→ TASK GOAL: Starting at the line that holds "Protein AF-0000000072522051 (afdb_homodimer)" and stopping at the line that holds "ATOM 26 C C", restate the records below word for word, with both of those lines included.

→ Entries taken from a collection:
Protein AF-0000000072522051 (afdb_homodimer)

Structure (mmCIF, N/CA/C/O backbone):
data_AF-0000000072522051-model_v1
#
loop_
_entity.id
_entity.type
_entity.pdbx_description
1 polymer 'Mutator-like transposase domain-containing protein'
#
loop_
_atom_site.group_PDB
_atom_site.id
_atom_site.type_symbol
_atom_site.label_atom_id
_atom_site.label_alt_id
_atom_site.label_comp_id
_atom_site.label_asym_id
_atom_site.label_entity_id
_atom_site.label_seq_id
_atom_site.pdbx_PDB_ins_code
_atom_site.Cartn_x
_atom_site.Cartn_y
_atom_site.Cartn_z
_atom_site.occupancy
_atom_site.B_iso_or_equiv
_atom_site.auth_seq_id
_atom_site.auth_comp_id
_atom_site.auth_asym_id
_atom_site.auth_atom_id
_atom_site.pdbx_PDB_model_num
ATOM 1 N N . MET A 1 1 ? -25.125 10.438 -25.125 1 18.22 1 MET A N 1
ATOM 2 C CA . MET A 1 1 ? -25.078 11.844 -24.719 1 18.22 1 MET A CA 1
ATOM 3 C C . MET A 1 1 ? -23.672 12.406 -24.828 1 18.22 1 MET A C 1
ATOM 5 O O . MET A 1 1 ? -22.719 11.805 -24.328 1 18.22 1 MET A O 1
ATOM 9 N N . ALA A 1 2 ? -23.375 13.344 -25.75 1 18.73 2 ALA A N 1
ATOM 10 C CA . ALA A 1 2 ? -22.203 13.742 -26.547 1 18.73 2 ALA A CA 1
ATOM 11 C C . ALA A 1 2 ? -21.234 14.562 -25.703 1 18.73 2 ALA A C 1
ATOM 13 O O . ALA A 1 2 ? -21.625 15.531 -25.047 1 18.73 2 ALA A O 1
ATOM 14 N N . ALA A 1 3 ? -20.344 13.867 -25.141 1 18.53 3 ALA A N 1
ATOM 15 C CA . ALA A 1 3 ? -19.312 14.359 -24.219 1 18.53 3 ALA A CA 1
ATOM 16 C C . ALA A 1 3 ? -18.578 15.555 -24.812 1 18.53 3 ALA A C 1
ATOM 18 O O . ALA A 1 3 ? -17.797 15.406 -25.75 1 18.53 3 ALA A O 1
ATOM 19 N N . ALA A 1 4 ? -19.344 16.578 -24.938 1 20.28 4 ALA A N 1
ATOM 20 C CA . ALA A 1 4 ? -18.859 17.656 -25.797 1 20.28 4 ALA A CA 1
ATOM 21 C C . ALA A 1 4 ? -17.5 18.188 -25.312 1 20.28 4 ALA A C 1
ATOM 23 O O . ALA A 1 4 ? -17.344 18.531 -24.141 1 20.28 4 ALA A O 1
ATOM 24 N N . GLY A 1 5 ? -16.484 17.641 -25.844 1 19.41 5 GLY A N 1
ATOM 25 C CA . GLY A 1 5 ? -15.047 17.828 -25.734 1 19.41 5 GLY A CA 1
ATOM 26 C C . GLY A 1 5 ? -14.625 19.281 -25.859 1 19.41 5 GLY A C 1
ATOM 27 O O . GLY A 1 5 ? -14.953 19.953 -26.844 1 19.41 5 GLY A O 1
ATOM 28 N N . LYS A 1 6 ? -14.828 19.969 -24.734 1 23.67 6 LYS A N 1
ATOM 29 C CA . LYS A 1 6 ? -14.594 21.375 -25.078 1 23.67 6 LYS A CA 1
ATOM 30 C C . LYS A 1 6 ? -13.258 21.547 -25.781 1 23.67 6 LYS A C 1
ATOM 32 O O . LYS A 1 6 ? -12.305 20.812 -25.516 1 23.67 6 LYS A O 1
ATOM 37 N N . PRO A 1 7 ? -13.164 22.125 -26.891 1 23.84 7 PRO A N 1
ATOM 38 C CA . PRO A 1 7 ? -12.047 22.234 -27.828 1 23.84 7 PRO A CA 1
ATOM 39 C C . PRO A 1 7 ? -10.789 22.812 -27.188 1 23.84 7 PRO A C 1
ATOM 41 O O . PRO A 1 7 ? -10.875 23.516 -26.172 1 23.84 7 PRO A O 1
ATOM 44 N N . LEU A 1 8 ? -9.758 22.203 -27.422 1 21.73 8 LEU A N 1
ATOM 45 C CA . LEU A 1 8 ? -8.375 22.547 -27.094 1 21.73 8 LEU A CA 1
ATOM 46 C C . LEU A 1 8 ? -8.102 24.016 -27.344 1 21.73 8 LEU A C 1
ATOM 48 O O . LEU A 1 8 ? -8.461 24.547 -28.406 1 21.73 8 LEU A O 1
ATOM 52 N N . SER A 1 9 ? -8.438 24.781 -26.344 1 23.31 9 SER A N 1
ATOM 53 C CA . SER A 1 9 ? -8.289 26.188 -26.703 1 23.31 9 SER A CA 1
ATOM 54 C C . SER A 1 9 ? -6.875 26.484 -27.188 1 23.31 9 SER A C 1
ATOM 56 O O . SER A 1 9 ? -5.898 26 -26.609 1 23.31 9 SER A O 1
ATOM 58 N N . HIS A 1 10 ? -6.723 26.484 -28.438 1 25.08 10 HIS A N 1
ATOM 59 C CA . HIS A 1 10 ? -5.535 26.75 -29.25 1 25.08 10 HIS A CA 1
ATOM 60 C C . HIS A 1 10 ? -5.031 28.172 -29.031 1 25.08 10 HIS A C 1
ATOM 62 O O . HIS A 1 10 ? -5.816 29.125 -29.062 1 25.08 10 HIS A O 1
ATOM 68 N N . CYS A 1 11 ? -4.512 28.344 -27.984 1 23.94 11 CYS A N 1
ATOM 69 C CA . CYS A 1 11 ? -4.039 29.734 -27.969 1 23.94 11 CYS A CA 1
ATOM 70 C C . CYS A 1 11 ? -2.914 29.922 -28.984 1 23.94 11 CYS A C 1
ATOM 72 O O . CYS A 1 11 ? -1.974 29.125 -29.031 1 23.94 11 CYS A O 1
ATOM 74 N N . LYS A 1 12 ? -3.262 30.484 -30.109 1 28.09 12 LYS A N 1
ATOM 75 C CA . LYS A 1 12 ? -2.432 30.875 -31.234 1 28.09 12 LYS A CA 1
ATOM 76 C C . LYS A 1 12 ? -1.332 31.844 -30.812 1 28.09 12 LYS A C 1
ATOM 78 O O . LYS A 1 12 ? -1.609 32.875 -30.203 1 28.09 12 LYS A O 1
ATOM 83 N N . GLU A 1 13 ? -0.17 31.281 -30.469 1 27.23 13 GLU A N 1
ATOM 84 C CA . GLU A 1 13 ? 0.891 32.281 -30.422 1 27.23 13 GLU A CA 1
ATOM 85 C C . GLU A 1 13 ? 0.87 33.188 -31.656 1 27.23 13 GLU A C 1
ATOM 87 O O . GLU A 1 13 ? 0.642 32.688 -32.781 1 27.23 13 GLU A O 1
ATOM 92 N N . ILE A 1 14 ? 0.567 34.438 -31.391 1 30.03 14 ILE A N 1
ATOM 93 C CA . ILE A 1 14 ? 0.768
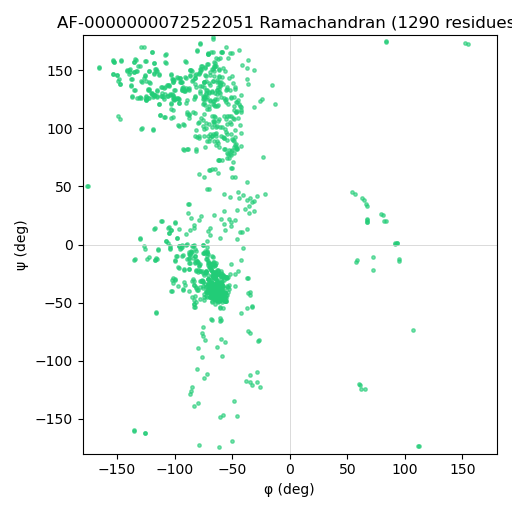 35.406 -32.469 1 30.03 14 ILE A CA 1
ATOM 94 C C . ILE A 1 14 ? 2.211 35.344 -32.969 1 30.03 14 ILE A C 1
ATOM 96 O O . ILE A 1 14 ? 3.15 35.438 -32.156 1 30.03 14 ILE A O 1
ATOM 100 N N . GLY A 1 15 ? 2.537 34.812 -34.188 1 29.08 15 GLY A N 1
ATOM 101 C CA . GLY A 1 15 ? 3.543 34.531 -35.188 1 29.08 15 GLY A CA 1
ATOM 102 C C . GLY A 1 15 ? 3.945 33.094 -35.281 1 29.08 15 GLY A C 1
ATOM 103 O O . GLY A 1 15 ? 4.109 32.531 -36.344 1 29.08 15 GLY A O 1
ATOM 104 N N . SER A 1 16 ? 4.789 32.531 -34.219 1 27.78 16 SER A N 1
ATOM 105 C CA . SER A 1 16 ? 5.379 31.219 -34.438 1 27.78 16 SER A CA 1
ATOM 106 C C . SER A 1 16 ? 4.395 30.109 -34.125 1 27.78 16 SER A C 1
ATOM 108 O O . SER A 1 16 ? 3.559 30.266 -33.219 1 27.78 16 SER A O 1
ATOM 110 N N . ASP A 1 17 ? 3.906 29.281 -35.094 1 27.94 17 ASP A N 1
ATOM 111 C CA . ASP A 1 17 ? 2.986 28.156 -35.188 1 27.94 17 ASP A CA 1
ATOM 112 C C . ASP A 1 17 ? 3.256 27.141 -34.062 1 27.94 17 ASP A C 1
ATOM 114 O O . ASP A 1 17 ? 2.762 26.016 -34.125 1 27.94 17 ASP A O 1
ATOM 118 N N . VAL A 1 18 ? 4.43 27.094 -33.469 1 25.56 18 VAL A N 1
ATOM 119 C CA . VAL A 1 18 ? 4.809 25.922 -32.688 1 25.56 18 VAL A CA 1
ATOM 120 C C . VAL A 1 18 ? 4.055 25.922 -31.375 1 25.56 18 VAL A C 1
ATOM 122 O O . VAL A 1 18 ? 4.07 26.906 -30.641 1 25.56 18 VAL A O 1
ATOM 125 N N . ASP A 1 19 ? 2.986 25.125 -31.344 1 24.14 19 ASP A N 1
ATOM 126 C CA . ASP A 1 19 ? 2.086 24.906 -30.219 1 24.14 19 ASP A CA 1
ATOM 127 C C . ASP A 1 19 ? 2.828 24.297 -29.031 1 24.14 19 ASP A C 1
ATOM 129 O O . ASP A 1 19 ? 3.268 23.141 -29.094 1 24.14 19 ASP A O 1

==

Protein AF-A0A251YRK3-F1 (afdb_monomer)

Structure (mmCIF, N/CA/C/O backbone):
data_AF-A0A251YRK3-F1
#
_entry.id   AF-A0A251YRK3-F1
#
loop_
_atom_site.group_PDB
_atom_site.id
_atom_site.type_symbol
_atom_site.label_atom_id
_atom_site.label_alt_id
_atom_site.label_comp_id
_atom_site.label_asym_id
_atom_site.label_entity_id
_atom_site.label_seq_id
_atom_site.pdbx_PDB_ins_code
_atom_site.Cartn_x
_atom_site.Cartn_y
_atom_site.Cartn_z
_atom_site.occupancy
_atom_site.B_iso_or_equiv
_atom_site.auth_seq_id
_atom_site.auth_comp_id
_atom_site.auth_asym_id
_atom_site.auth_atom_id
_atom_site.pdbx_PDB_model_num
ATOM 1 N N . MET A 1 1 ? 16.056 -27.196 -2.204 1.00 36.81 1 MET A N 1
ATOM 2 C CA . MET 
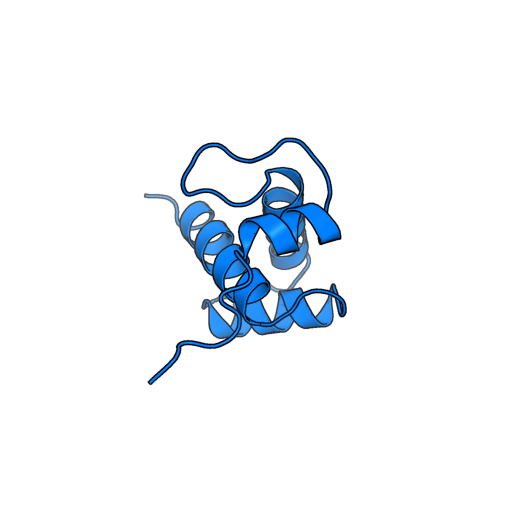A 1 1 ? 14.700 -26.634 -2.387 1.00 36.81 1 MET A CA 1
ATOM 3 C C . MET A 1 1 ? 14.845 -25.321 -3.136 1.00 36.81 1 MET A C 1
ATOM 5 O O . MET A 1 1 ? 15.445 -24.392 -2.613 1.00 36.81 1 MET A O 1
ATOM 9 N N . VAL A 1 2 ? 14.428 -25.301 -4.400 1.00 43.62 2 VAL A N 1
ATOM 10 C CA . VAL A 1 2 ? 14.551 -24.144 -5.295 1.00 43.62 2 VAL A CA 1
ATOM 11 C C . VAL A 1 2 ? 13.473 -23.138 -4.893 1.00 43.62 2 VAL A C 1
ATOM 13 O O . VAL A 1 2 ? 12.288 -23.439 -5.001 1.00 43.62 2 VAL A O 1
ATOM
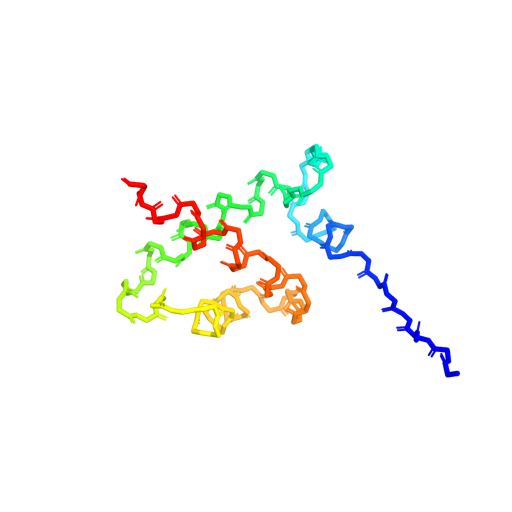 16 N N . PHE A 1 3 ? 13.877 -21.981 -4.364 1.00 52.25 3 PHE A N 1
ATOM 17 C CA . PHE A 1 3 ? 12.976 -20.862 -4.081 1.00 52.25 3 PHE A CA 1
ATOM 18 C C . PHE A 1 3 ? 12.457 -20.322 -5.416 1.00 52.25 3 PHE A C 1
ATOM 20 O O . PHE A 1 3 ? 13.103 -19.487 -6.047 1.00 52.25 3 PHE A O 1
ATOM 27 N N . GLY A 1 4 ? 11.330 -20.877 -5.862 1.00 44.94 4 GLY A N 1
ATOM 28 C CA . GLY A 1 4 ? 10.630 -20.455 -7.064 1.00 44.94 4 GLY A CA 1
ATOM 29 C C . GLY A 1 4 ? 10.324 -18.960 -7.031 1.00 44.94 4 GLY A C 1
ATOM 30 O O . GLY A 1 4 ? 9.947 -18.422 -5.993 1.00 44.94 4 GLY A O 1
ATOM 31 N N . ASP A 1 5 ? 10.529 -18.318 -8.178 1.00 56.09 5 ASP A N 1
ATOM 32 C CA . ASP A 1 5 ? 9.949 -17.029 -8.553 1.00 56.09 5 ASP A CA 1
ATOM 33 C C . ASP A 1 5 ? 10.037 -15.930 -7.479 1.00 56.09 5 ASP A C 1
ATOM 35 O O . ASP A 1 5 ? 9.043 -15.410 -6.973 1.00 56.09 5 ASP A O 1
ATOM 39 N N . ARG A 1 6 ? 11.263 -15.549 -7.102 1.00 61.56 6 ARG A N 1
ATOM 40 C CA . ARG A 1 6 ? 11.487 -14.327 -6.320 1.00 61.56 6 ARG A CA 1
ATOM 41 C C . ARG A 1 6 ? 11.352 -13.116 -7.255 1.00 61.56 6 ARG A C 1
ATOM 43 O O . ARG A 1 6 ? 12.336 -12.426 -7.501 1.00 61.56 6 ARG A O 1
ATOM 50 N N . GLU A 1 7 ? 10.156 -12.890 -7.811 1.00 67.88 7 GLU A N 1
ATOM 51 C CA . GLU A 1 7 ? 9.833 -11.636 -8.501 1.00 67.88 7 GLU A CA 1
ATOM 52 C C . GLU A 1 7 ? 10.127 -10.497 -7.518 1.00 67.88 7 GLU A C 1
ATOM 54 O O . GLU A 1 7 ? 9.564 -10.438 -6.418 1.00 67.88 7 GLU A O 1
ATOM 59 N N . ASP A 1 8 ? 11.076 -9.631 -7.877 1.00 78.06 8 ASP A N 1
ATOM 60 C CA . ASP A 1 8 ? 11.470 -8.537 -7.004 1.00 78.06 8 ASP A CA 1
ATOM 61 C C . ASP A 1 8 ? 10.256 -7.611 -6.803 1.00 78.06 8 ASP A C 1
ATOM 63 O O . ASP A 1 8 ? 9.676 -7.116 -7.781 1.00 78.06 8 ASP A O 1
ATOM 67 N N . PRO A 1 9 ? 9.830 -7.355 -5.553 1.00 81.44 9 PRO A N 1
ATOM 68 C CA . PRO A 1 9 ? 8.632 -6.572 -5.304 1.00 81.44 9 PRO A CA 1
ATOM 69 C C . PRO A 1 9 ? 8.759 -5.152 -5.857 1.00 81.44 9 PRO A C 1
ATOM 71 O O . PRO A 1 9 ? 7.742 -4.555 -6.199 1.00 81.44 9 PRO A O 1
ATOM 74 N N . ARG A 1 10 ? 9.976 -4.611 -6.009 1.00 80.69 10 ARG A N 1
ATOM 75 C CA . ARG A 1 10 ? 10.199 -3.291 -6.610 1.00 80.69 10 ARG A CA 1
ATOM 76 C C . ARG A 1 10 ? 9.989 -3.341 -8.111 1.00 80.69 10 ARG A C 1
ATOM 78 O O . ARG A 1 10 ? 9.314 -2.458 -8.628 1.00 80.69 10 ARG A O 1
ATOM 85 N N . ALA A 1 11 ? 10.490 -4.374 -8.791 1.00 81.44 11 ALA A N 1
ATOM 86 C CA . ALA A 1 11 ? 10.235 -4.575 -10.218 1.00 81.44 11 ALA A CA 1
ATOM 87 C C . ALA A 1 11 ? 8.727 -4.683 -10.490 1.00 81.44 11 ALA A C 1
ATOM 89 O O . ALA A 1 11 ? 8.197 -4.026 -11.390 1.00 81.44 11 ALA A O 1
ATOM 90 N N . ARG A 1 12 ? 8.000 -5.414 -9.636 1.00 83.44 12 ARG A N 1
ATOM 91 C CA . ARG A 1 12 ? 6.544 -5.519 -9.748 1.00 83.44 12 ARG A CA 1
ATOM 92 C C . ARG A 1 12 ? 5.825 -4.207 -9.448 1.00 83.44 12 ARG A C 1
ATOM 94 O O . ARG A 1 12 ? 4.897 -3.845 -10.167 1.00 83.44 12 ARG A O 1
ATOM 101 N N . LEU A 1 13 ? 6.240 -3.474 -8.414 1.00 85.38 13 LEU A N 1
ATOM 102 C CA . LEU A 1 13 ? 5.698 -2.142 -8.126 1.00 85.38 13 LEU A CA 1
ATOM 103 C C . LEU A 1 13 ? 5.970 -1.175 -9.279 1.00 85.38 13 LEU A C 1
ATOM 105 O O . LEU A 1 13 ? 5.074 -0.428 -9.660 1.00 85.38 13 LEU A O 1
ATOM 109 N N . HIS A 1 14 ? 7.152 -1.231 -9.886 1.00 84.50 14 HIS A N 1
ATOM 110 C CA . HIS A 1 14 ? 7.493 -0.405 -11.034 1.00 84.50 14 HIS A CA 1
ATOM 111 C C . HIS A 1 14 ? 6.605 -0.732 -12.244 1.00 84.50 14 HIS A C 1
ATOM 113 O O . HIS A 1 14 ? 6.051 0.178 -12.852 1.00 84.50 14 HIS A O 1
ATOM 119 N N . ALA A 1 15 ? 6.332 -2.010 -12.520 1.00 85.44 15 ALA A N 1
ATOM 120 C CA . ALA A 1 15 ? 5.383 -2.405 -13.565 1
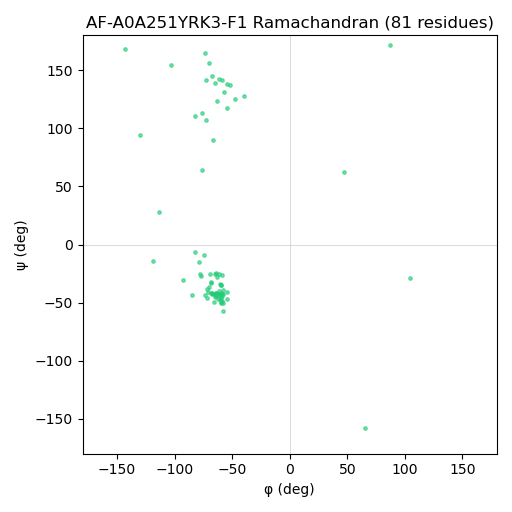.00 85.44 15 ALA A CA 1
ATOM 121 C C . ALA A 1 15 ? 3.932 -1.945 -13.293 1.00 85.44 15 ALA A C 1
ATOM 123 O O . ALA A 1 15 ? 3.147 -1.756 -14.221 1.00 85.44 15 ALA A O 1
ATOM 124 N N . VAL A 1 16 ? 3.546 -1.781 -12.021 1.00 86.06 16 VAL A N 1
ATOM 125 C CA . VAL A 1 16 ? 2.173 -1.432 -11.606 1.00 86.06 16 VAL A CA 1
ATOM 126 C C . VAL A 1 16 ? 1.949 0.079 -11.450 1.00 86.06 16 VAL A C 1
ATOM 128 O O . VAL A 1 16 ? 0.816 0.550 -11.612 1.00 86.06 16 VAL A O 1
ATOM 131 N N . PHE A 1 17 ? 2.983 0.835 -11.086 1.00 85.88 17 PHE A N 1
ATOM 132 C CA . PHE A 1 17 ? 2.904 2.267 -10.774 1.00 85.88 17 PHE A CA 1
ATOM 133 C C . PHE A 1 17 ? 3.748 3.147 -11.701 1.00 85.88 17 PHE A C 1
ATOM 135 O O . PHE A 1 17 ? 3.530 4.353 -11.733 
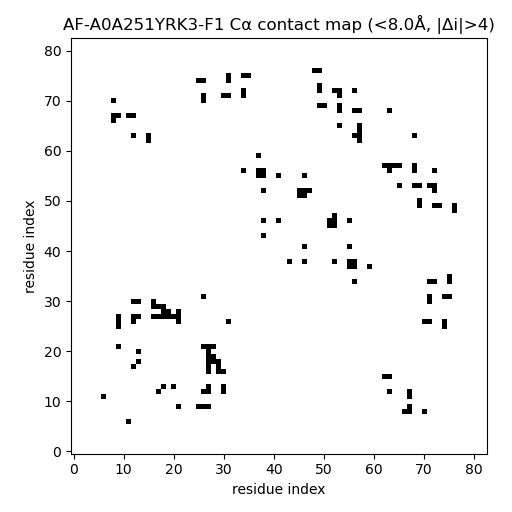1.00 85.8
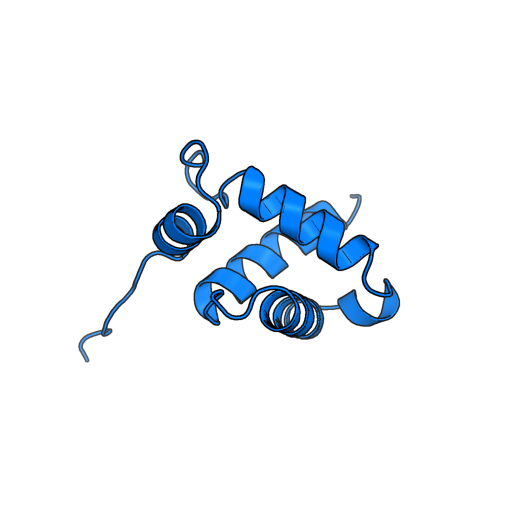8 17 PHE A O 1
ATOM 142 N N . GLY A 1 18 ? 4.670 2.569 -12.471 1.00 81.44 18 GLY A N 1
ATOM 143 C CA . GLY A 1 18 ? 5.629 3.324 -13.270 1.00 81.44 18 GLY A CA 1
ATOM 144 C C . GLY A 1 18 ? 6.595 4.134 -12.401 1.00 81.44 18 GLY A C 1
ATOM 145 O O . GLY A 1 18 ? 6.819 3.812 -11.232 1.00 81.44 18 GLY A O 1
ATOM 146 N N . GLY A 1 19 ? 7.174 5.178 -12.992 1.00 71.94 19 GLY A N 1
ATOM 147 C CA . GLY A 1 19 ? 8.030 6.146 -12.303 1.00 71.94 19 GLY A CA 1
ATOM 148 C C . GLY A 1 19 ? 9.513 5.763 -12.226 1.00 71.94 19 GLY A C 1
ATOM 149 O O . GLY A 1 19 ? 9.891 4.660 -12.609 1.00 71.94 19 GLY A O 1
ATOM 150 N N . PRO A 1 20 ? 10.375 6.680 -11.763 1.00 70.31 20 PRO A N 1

→ WORKED SOLUTION:
Protein AF-0000000072522051 (afdb_homodimer)

Structure (mmCIF, N/CA/C/O backbone):
data_AF-0000000072522051-model_v1
#
loop_
_entity.id
_entity.type
_entity.pdbx_description
1 polymer 'Mutator-like transposase domain-containing protein'
#
loop_
_atom_site.group_PDB
_atom_site.id
_atom_site.type_symbol
_atom_site.label_atom_id
_atom_site.label_alt_id
_atom_site.label_comp_id
_atom_site.label_asym_id
_atom_site.label_entity_id
_atom_site.label_seq_id
_atom_site.pdbx_PDB_ins_code
_atom_site.Cartn_x
_atom_site.Cartn_y
_atom_site.Cartn_z
_atom_site.occupancy
_atom_site.B_iso_or_equiv
_atom_site.auth_seq_id
_atom_site.auth_comp_id
_atom_site.auth_asym_id
_atom_site.auth_atom_id
_atom_site.pdbx_PDB_model_num
ATOM 1 N N . MET A 1 1 ? -25.125 10.438 -25.125 1 18.22 1 MET A N 1
ATOM 2 C CA . MET A 1 1 ? -25.078 11.844 -24.719 1 18.22 1 MET A CA 1
ATOM 3 C C . MET A 1 1 ? -23.672 12.406 -24.828 1 18.22 1 MET A C 1
ATOM 5 O O . MET A 1 1 ? -22.719 11.805 -24.328 1 18.22 1 MET A O 1
ATOM 9 N N . ALA A 1 2 ? -23.375 13.344 -25.75 1 18.73 2 ALA A N 1
ATOM 10 C CA . ALA A 1 2 ? -22.203 13.742 -26.547 1 18.73 2 ALA A CA 1
ATOM 11 C C . ALA A 1 2 ? -21.234 14.562 -25.703 1 18.73 2 ALA A C 1
ATOM 13 O O . ALA A 1 2 ? -21.625 15.531 -25.047 1 18.73 2 ALA A O 1
ATOM 14 N N . ALA A 1 3 ? -20.344 13.867 -25.141 1 18.53 3 ALA A N 1
ATOM 15 C CA . ALA A 1 3 ? -19.312 14.359 -24.219 1 18.53 3 ALA A CA 1
ATOM 16 C C . ALA A 1 3 ? -18.578 15.555 -24.812 1 18.53 3 ALA A C 1
ATOM 18 O O . ALA A 1 3 ? -17.797 15.406 -25.75 1 18.53 3 ALA A O 1
ATOM 19 N N . ALA A 1 4 ? -19.344 16.578 -24.938 1 20.28 4 ALA A N 1
ATOM 20 C CA . ALA A 1 4 ? -18.859 17.656 -25.797 1 20.28 4 ALA A CA 1
ATOM 21 C C . ALA A 1 4 ? -17.5 18.188 -25.312 1 20.28 4 ALA A C 1
ATOM 23 O O . ALA A 1 4 ? -17.344 18.531 -24.141 1 20.28 4 ALA A O 1
ATOM 24 N N . GLY A 1 5 ? -16.484 17.641 -25.844 1 19.41 5 GLY A N 1
ATOM 25 C CA . GLY A 1 5 ? -15.047 17.828 -25.734 1 19.41 5 GLY A CA 1
ATOM 26 C C . GLY A 1 5 ? -14.625 19.281 -25.859 1 19.41 5 GLY A C 1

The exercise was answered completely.